L’assassinat du jeune footballeur de 16 ans a aussi ému les supporters de l’Union Saint-Gilloise, en Belgique. A l’occasion de la réception de Genk, le 11 septembre dernier, une banderole saluant la mémoire d’Ahang Akram Sheibi a été déployée dans les tribunes du Stade Joseph-Marien. Le compte Twitter “Riseup 4 Rojava” qui a recensé ces différentes manifestations de soutien a également relayé le soutien venu des Roots Radicals, groupe de supporters du SC Oakland Roots (qui évolue en championnat USL aux États-Unis). C’est à peu près tout.
La situation est pourtant plus qu’inquiétante au Rojava, ce territoire et son modèle de société basé sur la démocratie directe, le féminisme ou l’écologie. La Turquie y mène une guerre de l’eau depuis plusieurs années, asséchant la vallée de l’Euphrate, et multiplie les attaques de drones sur le nord-est du Rojava, visant des installations agricoles (notamment les canaux d’irrigation), mais aussi les populations. “Rien qu’au mois de juillet, 363 attaques de mortiers, drones et d’artillerie ont été recensées dans la région, faisant 6 morts et 26 blessés“, rapporte le média Reporterre.

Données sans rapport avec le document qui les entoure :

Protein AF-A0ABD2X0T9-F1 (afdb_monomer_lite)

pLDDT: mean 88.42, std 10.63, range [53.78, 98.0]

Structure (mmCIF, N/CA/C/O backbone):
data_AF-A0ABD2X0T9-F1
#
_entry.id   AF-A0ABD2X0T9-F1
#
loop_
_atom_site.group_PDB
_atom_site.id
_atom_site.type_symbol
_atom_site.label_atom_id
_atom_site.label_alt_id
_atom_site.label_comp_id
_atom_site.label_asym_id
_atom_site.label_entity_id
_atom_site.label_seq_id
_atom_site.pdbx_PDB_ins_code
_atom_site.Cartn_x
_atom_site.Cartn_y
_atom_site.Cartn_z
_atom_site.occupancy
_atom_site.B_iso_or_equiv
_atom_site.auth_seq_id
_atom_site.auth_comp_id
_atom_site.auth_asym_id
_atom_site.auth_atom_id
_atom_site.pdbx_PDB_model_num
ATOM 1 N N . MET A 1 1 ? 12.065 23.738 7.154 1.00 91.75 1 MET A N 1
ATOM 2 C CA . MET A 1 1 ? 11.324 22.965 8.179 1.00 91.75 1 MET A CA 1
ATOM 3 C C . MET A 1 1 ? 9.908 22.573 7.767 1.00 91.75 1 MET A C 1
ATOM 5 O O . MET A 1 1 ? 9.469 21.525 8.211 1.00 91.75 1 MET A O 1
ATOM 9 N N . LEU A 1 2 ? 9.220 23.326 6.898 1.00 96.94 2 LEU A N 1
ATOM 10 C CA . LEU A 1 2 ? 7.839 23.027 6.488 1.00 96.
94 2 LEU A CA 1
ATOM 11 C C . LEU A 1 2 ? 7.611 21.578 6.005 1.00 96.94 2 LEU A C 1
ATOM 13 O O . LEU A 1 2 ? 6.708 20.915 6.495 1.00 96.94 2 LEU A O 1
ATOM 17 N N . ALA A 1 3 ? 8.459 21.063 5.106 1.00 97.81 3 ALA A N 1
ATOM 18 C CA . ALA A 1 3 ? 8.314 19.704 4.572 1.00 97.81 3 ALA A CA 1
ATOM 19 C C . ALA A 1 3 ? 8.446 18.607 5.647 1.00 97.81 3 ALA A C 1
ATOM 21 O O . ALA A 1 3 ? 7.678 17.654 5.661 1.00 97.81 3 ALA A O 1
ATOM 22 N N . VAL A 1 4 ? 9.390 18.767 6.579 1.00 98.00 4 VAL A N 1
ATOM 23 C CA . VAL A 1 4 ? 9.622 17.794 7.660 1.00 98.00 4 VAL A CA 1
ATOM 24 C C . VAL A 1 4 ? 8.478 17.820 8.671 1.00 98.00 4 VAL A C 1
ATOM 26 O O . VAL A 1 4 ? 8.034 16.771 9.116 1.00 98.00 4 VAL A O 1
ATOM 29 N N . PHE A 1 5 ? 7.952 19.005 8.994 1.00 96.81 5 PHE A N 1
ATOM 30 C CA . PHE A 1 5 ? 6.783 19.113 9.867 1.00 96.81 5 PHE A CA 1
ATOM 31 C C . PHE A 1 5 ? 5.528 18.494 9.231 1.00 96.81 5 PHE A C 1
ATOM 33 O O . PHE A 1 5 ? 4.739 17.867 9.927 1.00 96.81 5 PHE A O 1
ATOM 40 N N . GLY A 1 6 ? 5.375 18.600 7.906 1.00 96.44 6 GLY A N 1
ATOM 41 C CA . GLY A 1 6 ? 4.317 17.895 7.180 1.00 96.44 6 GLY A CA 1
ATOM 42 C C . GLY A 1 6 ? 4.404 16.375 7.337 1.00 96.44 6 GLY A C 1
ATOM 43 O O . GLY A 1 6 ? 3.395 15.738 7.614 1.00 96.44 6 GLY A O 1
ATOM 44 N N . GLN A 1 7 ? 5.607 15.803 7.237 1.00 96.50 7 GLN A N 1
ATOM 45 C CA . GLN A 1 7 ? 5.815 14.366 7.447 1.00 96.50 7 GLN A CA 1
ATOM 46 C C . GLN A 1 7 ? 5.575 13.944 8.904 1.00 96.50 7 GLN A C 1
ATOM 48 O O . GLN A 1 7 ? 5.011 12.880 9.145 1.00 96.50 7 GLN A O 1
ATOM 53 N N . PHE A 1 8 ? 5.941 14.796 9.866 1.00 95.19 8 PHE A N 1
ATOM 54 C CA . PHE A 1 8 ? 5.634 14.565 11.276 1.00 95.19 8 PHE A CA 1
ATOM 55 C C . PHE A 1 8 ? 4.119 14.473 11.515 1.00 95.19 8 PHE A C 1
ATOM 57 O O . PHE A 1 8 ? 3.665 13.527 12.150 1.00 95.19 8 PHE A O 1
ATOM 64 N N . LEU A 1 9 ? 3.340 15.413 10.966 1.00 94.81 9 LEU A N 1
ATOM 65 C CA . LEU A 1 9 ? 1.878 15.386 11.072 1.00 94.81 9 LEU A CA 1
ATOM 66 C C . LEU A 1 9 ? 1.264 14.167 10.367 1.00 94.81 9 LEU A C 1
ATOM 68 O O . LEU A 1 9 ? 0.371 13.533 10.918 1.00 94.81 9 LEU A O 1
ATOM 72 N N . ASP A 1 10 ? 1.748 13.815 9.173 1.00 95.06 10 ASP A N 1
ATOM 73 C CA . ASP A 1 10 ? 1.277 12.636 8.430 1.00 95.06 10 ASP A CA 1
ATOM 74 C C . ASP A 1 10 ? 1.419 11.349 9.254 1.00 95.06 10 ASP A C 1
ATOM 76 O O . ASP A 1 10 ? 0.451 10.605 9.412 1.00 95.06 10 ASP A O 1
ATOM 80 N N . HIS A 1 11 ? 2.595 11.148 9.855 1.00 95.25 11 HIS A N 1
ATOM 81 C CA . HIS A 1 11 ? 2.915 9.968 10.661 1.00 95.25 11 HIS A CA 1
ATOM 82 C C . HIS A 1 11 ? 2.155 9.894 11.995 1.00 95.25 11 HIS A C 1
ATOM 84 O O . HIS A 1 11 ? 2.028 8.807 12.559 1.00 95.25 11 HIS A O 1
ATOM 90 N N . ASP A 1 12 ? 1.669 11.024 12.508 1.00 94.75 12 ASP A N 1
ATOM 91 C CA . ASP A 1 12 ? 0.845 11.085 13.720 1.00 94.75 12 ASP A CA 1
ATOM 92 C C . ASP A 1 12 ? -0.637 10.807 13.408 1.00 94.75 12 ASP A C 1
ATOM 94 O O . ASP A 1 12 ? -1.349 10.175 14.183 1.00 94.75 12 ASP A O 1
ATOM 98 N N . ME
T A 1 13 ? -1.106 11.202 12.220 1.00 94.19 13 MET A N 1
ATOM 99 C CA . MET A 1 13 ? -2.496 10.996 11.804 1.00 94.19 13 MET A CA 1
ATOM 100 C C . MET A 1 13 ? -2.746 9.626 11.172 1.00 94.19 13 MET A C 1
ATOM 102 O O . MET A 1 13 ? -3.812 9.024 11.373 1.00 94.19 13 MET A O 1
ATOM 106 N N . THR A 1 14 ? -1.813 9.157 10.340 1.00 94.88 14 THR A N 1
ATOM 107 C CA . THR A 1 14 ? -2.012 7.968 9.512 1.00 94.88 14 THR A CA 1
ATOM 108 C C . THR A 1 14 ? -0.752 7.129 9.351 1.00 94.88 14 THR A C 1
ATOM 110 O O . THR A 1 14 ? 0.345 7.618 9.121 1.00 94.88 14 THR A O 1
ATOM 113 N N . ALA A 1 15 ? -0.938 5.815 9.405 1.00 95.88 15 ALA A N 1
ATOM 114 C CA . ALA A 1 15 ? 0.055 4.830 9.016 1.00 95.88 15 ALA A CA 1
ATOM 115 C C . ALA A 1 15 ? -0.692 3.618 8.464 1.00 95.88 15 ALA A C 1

Dans un silence assourdissant
Quelques jours après Ahang Akram Sheibi, quatre jeunes filles – Dîlan Ezedîn, Ranya Eta, Zozan Zêdan et Diyana Elo – ont été abattues à Hassaké alors qu’elles jouaient au volley. L’Armata Pirata 161, groupe de supporters et supportrices du FC St. Ambroeus (8e division italienne), avait alors tenu à marquer sa solidarité et de briser l’indifférence générale qui accompagne ces attaques de drones et de mortiers. Ces coups de projecteur sont salutaires pour sensibiliser sur les menaces qui pèsent sur le Rojava, dans un silence médiatique assourdissant.
La crainte d’une invasion turque, que certains jugent “imminente”, incite à réactiver le soutien international qui s’était notamment exprimé dans les tribunes après l’offensive militaire menée par les troupes d’Erdoğan derrière le nom “Peace Spring” (“Source de Paix”) en octobre 2019. A l’époque, les marques de solidarité avec la résistance kurde au Rojava – incarnée par les armées YPG et YPJ, en première ligne face aux milices de Daesh – avaient été nombreuses, des clubs de calcio popolare en Italie aux ultras antifascistes de Grèce ou d’Allemagne.